Supplied material Block Start

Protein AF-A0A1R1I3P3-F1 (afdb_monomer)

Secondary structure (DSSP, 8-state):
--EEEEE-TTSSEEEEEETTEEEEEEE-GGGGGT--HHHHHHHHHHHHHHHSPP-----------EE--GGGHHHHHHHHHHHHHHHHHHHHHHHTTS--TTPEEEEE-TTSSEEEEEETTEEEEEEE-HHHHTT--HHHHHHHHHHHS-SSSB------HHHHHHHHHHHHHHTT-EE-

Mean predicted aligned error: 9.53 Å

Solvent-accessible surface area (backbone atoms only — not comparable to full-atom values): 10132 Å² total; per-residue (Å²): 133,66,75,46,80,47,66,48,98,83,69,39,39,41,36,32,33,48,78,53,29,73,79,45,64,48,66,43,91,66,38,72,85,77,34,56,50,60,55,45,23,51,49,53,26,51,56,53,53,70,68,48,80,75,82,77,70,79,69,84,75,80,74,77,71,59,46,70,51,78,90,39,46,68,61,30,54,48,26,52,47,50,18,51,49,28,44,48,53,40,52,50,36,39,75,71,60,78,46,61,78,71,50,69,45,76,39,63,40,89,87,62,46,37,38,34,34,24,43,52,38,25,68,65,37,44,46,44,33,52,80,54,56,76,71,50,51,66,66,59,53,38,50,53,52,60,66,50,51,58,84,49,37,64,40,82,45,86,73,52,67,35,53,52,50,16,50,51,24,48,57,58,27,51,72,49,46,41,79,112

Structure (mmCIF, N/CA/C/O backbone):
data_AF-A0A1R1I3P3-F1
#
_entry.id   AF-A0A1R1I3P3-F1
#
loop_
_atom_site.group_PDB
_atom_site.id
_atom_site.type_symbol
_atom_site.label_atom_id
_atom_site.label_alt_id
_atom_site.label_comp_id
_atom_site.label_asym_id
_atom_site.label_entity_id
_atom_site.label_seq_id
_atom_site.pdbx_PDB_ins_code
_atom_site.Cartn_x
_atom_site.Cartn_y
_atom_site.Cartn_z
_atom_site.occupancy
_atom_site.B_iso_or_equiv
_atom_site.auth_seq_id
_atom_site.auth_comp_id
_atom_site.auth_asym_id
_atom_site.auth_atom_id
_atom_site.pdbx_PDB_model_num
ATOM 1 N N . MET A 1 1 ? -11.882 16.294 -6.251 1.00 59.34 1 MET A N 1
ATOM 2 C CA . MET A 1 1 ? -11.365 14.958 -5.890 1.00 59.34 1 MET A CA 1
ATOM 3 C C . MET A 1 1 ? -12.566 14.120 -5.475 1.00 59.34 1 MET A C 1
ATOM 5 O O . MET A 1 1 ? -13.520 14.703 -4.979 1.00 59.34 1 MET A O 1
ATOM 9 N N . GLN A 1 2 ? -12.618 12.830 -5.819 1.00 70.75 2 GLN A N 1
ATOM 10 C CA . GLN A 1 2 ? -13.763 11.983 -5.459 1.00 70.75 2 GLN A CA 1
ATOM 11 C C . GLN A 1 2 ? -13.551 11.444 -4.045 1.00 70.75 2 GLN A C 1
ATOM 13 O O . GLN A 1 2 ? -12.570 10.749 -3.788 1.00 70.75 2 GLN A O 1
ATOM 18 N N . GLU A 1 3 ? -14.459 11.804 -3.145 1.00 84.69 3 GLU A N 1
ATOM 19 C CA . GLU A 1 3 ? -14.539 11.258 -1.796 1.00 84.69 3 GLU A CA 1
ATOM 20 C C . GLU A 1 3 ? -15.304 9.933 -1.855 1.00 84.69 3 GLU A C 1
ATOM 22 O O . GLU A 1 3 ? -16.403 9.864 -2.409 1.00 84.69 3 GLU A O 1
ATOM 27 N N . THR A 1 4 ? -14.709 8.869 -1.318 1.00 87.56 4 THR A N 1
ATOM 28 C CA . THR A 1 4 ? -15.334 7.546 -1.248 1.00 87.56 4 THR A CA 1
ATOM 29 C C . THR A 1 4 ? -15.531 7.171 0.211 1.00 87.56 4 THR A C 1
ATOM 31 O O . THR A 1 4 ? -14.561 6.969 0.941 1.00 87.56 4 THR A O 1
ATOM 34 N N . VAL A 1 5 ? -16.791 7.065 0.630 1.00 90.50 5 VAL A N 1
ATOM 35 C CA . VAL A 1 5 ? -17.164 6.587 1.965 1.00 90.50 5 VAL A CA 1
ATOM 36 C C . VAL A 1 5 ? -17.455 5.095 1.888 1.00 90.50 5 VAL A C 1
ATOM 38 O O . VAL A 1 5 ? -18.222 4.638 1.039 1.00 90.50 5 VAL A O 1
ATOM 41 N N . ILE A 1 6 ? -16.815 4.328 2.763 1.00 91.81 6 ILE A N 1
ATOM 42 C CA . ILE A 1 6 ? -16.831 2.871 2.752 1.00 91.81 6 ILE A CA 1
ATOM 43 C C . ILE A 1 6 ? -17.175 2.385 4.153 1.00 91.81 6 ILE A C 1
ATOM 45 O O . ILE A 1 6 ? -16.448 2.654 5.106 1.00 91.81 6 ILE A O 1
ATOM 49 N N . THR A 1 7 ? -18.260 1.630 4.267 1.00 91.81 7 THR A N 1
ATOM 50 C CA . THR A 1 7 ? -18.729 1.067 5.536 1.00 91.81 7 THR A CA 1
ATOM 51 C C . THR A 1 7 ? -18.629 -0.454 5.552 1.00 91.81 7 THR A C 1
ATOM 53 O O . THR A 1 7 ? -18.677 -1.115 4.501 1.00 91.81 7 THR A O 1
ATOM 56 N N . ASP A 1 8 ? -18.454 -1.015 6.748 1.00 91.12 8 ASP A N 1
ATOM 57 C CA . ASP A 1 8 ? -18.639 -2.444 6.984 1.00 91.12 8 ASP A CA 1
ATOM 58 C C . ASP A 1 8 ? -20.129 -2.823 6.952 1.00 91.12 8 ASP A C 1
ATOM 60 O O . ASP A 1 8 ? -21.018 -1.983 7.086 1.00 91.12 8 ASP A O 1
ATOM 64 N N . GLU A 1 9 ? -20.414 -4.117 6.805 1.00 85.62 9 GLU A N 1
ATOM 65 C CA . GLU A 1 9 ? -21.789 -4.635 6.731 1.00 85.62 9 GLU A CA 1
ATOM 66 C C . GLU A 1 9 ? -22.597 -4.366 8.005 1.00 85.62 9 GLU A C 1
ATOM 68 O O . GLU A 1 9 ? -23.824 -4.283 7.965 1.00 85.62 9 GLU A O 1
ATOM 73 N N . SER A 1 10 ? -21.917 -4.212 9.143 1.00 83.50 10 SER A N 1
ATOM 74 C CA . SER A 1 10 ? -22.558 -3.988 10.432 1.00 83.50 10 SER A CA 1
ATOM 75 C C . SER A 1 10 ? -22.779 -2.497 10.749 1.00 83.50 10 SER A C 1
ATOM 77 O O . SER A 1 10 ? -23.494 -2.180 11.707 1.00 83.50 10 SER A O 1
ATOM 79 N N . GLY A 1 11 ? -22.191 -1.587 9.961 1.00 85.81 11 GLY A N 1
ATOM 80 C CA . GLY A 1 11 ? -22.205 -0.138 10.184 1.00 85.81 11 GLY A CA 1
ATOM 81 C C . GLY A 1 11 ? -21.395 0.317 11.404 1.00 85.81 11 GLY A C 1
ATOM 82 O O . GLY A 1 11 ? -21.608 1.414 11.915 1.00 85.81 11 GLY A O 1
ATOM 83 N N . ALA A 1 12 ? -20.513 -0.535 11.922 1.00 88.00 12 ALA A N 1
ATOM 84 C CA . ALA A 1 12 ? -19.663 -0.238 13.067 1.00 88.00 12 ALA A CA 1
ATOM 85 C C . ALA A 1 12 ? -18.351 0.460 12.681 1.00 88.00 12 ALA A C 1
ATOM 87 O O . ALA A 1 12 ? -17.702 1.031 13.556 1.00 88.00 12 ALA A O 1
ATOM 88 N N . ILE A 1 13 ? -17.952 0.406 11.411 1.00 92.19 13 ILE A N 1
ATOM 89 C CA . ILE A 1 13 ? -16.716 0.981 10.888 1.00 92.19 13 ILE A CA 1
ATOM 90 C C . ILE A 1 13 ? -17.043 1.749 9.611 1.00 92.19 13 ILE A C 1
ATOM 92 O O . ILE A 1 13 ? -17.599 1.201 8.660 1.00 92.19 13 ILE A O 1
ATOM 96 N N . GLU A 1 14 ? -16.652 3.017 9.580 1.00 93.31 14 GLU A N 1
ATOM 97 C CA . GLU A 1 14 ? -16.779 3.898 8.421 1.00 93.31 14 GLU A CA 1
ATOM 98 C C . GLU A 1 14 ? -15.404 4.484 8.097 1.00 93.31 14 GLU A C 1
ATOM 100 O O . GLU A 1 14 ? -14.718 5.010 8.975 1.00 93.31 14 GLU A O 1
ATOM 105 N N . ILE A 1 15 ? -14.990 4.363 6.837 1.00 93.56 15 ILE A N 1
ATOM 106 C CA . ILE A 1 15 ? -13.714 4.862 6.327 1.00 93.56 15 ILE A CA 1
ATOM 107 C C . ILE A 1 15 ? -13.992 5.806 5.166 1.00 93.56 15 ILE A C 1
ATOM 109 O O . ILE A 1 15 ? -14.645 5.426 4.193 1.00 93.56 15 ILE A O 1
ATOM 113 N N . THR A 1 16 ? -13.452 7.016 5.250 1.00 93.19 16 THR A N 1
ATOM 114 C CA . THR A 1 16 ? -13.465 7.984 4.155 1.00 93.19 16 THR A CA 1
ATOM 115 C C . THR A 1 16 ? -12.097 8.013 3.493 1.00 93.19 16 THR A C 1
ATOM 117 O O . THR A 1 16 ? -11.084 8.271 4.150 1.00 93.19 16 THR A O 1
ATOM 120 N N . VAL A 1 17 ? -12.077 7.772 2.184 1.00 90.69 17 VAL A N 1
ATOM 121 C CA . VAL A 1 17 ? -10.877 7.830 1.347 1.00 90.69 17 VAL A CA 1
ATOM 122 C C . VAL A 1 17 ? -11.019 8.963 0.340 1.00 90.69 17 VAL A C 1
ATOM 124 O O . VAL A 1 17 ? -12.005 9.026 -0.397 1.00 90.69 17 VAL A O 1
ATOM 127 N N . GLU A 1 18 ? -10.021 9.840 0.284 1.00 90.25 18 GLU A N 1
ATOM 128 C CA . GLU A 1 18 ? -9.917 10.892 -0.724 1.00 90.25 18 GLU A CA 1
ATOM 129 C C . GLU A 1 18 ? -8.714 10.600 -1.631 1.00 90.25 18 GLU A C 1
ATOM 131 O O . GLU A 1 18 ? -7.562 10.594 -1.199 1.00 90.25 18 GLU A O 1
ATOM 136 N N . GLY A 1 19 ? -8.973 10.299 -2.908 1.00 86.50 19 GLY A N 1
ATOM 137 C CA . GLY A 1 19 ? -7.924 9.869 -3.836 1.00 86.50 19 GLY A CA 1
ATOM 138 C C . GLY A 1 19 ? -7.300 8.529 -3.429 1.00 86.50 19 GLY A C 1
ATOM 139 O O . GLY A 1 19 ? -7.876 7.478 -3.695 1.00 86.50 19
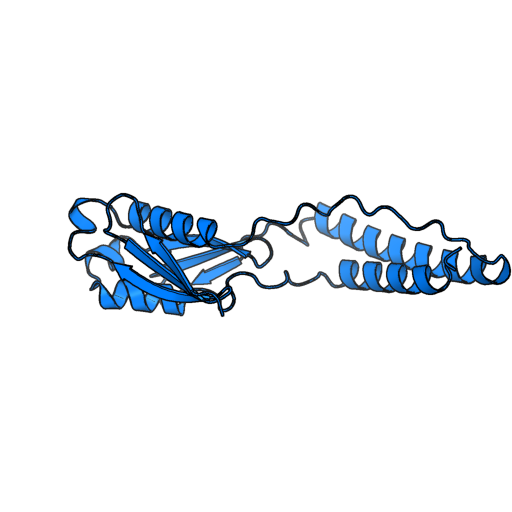 GLY A O 1
ATOM 140 N N . LEU A 1 20 ? -6.117 8.568 -2.810 1.00 88.12 20 LEU A N 1
ATOM 141 C CA . LEU A 1 20 ? -5.396 7.399 -2.286 1.00 88.12 20 LEU A CA 1
ATOM 142 C C . LEU A 1 20 ? -5.003 7.586 -0.815 1.00 88.12 20 LEU A C 1
ATOM 144 O O . LEU A 1 20 ? -4.044 6.972 -0.361 1.00 88.12 20 LEU A O 1
ATOM 148 N N . GLU A 1 21 ? -5.706 8.436 -0.072 1.00 91.25 21 GLU A N 1
ATOM 149 C CA . GLU A 1 21 ? -5.425 8.711 1.338 1.00 91.25 21 GLU A CA 1
ATOM 150 C C . GLU A 1 21 ? -6.662 8.440 2.191 1.00 91.25 21 GLU A C 1
ATOM 152 O O . GLU A 1 21 ? -7.773 8.835 1.833 1.00 91.25 21 GLU A O 1
ATOM 157 N N . VAL A 1 22 ? -6.481 7.767 3.333 1.00 91.50 22 VAL A N 1
ATOM 158 C CA . VAL A 1 22 ? -7.542 7.672 4.342 1.00 91.50 22 VAL A CA 1
ATOM 159 C C . VAL A 1 22 ? -7.579 8.986 5.116 1.00 91.50 22 VAL A C 1
ATOM 161 O O . VAL A 1 22 ? -6.639 9.304 5.843 1.00 91.50 22 VAL A O 1
ATOM 164 N N . VAL A 1 23 ? -8.669 9.737 4.967 1.00 92.69 23 VAL A N 1
ATOM 165 C CA . VAL A 1 23 ? -8.857 11.047 5.615 1.00 92.69 23 VAL A CA 1
ATOM 166 C C . VAL A 1 23 ? -9.720 10.963 6.872 1.00 92.69 23 VAL A C 1
ATOM 168 O O . VAL A 1 23 ? -9.645 11.836 7.734 1.00 92.69 23 VAL A O 1
ATOM 171 N N . SER A 1 24 ? -10.530 9.909 7.010 1.00 92.12 24 SER A N 1
ATOM 172 C CA . SER A 1 24 ? -11.325 9.670 8.214 1.00 92.12 24 SER A CA 1
ATOM 173 C C . SER A 1 24 ? -11.512 8.182 8.481 1.00 92.12 24 SER A C 1
ATOM 175 O O . SER A 1 24 ? -11.724 7.397 7.558 1.00 92.12 24 SER A O 1
ATOM 177 N N . LEU A 1 25 ? -11.470 7.818 9.761 1.00 93.88 25 LEU A N 1
ATOM 178 C CA . LEU A 1 25 ? -11.814 6.503 10.283 1.00 93.88 25 LEU A CA 1
ATOM 179 C C . LEU A 1 25 ? -12.724 6.706 11.493 1.00 93.88 25 LEU A C 1
ATOM 181 O O . LEU A 1 25 ? -12.329 7.322 12.483 1.00 93.88 25 LEU A O 1
ATOM 185 N N . ARG A 1 26 ? -13.943 6.181 11.422 1.00 92.38 26 ARG A N 1
ATOM 186 C CA . ARG A 1 26 ? -14.899 6.182 12.529 1.00 92.38 26 ARG A CA 1
ATOM 187 C C . ARG A 1 26 ? -15.169 4.757 12.966 1.00 92.38 26 ARG A C 1
ATOM 189 O O . ARG A 1 26 ? -15.488 3.896 12.152 1.00 92.38 26 ARG A O 1
ATOM 196 N N . ILE A 1 27 ? -15.068 4.537 14.272 1.00 91.88 27 ILE A N 1
ATOM 197 C CA . ILE A 1 27 ? -15.318 3.250 14.917 1.00 91.88 27 ILE A CA 1
ATOM 198 C C . ILE A 1 27 ? -16.447 3.456 15.929 1.00 91.88 27 ILE A C 1
ATOM 200 O O . ILE A 1 27 ? -16.345 4.293 16.827 1.00 91.88 27 ILE A O 1
ATOM 204 N N . SER A 1 28 ? -17.532 2.700 15.782 1.00 91.19 28 SER A N 1
ATOM 205 C CA . SER A 1 28 ? -18.677 2.718 16.694 1.00 91.19 28 SER A CA 1
ATOM 206 C C . SER A 1 28 ? -18.267 2.286 18.098 1.00 91.19 28 SER A C 1
ATOM 208 O O . SER A 1 28 ? -17.471 1.367 18.262 1.00 91.19 28 SER A O 1
ATOM 210 N N . ALA A 1 29 ? -18.880 2.864 19.131 1.00 87.69 29 ALA A N 1
ATOM 211 C CA . ALA A 1 29 ? -18.634 2.472 20.519 1.00 87.69 29 ALA A CA 1
ATOM 212 C C . ALA A 1 29 ? -18.953 0.996 20.817 1.00 87.69 29 ALA A C 1
ATOM 214 O O . ALA A 1 29 ? -18.327 0.408 21.697 1.00 87.69 29 ALA A O 1
ATOM 215 N N . SER A 1 30 ? -19.867 0.393 20.054 1.00 87.69 30 SER A N 1
ATOM 216 C CA . SER A 1 30 ? -20.256 -1.018 20.170 1.00 87.69 30 SER A CA 1
ATOM 217 C C . SER A 1 30 ? -19.355 -1.982 19.391 1.00 87.69 30 SER A C 1
ATOM 219 O O . SER A 1 30 ? -19.684 -3.159 19.262 1.00 87.69 30 SER A O 1
ATOM 221 N N . TRP A 1 31 ? -18.212 -1.529 18.857 1.00 87.56 31 TRP A N 1
ATOM 222 C CA . TRP A 1 31 ? -17.320 -2.407 18.090 1.00 87.56 31 TRP A CA 1
ATOM 223 C C . TRP A 1 31 ? -16.853 -3.620 18.903 1.00 87.56 31 TRP A C 1
ATOM 225 O O . TRP A 1 31 ? -16.739 -4.706 18.349 1.00 87.56 31 TRP A O 1
ATOM 235 N N . ARG A 1 32 ? -16.649 -3.465 20.219 1.00 87.88 32 ARG A N 1
ATOM 236 C CA . ARG A 1 32 ? -16.201 -4.551 21.110 1.00 87.88 32 ARG A CA 1
ATOM 237 C C . ARG A 1 32 ? -17.240 -5.651 21.303 1.00 87.88 32 ARG A C 1
ATOM 239 O O . ARG A 1 32 ? -16.870 -6.769 21.637 1.00 87.88 32 ARG A O 1
ATOM 246 N N . ASP A 1 33 ? -18.515 -5.349 21.069 1.00 89.44 33 ASP A N 1
ATOM 247 C CA . ASP A 1 33 ? -19.588 -6.345 21.132 1.00 89.44 33 ASP A CA 1
ATOM 248 C C . ASP A 1 33 ? -19.591 -7.249 19.888 1.00 89.44 33 ASP A C 1
ATOM 250 O O . ASP A 1 33 ? -20.281 -8.266 19.855 1.00 89.44 33 ASP A O 1
ATOM 254 N N . ARG A 1 34 ? -18.856 -6.849 18.842 1.00 85.88 34 ARG A N 1
ATOM 255 C CA . ARG A 1 34 ? -18.915 -7.441 17.500 1.00 85.88 34 ARG A CA 1
ATOM 256 C C . ARG A 1 34 ? -17.579 -7.962 17.000 1.00 85.88 34 ARG A C 1
ATOM 258 O O . ARG A 1 34 ? -17.573 -8.909 16.225 1.00 85.88 34 ARG A O 1
ATOM 265 N N . PHE A 1 35 ? -16.484 -7.341 17.422 1.00 89.94 35 PHE A N 1
ATOM 266 C CA . PHE A 1 35 ? -15.144 -7.645 16.952 1.00 89.94 35 PHE A CA 1
ATOM 267 C C . PHE A 1 35 ? -14.174 -7.752 18.121 1.00 89.94 35 PHE A C 1
ATOM 269 O O . PHE A 1 35 ? -14.164 -6.918 19.032 1.00 89.94 35 PHE A O 1
ATOM 276 N N . ASN A 1 36 ? -13.272 -8.723 18.041 1.00 92.31 36 ASN A N 1
ATOM 277 C CA . ASN A 1 36 ? -12.008 -8.643 18.765 1.00 92.31 36 ASN A CA 1
ATOM 278 C C . ASN A 1 36 ? -11.015 -7.702 18.028 1.00 92.31 36 ASN A C 1
ATOM 280 O O . ASN A 1 36 ? -11.242 -7.342 16.871 1.00 92.31 36 ASN A O 1
ATOM 284 N N . PRO A 1 37 ? -9.899 -7.275 18.657 1.00 91.56 37 PRO A N 1
ATOM 285 C CA . PRO A 1 37 ? -8.945 -6.349 18.029 1.00 91.56 37 PRO A CA 1
ATOM 286 C C . PRO A 1 37 ? -8.362 -6.831 16.693 1.00 91.56 37 PRO A C 1
ATOM 288 O O . PRO A 1 37 ? -8.060 -6.017 15.822 1.00 91.56 37 PRO A O 1
ATOM 291 N N . ARG A 1 38 ? -8.224 -8.149 16.513 1.00 91.88 38 ARG A N 1
ATOM 292 C CA . ARG A 1 38 ? -7.738 -8.738 15.265 1.00 91.88 38 ARG A CA 1
ATOM 293 C C . ARG A 1 38 ? -8.794 -8.651 14.165 1.00 91.88 38 ARG A C 
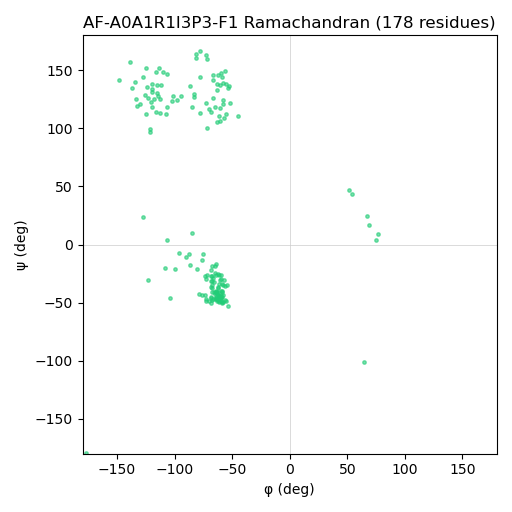1
ATOM 295 O O . ARG A 1 38 ? -8.482 -8.216 13.067 1.00 91.88 38 ARG A O 1
ATOM 302 N N . GLU A 1 39 ? -10.038 -9.006 14.466 1.00 92.69 39 GLU A N 1
ATOM 303 C CA . GLU A 1 39 ? -11.164 -8.886 13.532 1.00 92.69 39 GLU A CA 1
ATOM 304 C C . GLU A 1 39 ? -11.411 -7.427 13.136 1.00 92.69 39 GLU A C 1
ATOM 306 O O . GLU A 1 39 ? -11.695 -7.141 11.973 1.00 92.69 39 GLU A O 1
ATOM 311 N N . LEU A 1 40 ? -11.236 -6.490 14.076 1.00 92.31 40 LEU A N 1
ATOM 312 C CA . LEU A 1 40 ? -11.268 -5.057 13.792 1.00 92.31 40 LEU A CA 1
ATOM 313 C C . LEU A 1 40 ? -10.195 -4.687 12.755 1.00 92.31 40 LEU A C 1
ATOM 315 O O . LEU A 1 40 ? -10.506 -4.062 11.742 1.00 92.31 40 LEU A O 1
ATOM 319 N N . ALA A 1 41 ? -8.948 -5.110 12.980 1.00 93.38 41 ALA A N 1
ATOM 320 C CA . ALA A 1 41 ? -7.829 -4.853 12.077 1.00 93.38 41 ALA A CA 1
ATOM 321 C C . ALA A 1 41 ? -8.039 -5.463 10.680 1.00 93.38 41 ALA A C 1
ATOM 323 O O . ALA A 1 41 ? -7.821 -4.799 9.662 1.00 93.38 41 ALA A O 1
ATOM 324 N N . GLU A 1 42 ? -8.519 -6.707 10.619 1.00 93.12 42 GLU A N 1
ATOM 325 C CA . GLU A 1 42 ? -8.829 -7.415 9.375 1.00 93.12 42 GLU A CA 1
ATOM 326 C C . GLU A 1 42 ? -9.969 -6.729 8.606 1.00 93.12 42 GLU A C 1
ATOM 328 O O . GLU A 1 42 ? -9.874 -6.557 7.386 1.00 93.12 42 GLU A O 1
ATOM 333 N N . THR A 1 43 ? -11.005 -6.263 9.311 1.00 93.88 43 THR A N 1
ATOM 334 C CA . THR A 1 43 ? -12.143 -5.556 8.706 1.00 93.88 43 THR A CA 1
ATOM 335 C C . THR A 1 43 ? -11.711 -4.206 8.143 1.00 93.88 43 THR A C 1
ATOM 337 O O . THR A 1 43 ? -11.978 -3.922 6.975 1.00 93.88 43 THR A O 1
ATOM 340 N N . ILE A 1 44 ? -10.969 -3.400 8.911 1.00 93.25 44 ILE A N 1
ATOM 341 C CA . ILE A 1 44 ? -10.420 -2.122 8.427 1.00 93.25 44 ILE A CA 1
ATOM 342 C C . ILE A 1 44 ? -9.522 -2.366 7.208 1.00 93.25 44 ILE A C 1
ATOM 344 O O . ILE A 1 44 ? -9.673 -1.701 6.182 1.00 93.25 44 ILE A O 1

Supplied material Block End

Problem
Working from the data above, extract solely the lines from the one containing "ATOM 80 C CA" through the one containing "ATOM 87 O O", exactly as they appear, both included.

Answer to the problem
ATOM 80 C CA . GLY A 1 11 ? -22.205 -0.138 10.184 1.00 85.81 11 GLY A CA 1
ATOM 81 C C . GLY A 1 11 ? -21.395 0.317 11.404 1.00 85.81 11 GLY A C 1
ATOM 82 O O . GLY A 1 11 ? -21.608 1.414 11.915 1.00 85.81 11 GLY A O 1
ATOM 83 N N . ALA A 1 12 ? -20.513 -0.535 11.922 1.00 88.00 12 ALA A N 1
ATOM 84 C CA . ALA A 1 12 ? -19.663 -0.238 13.067 1.00 88.00 12 ALA A CA 1
ATOM 85 C C . ALA A 1 12 ? -18.351 0.460 12.681 1.00 88.00 12 ALA A C 1
ATOM 87 O O . ALA A 1 12 ? -17.702 1.031 13.556 1.00 88.00 12 ALA A O 1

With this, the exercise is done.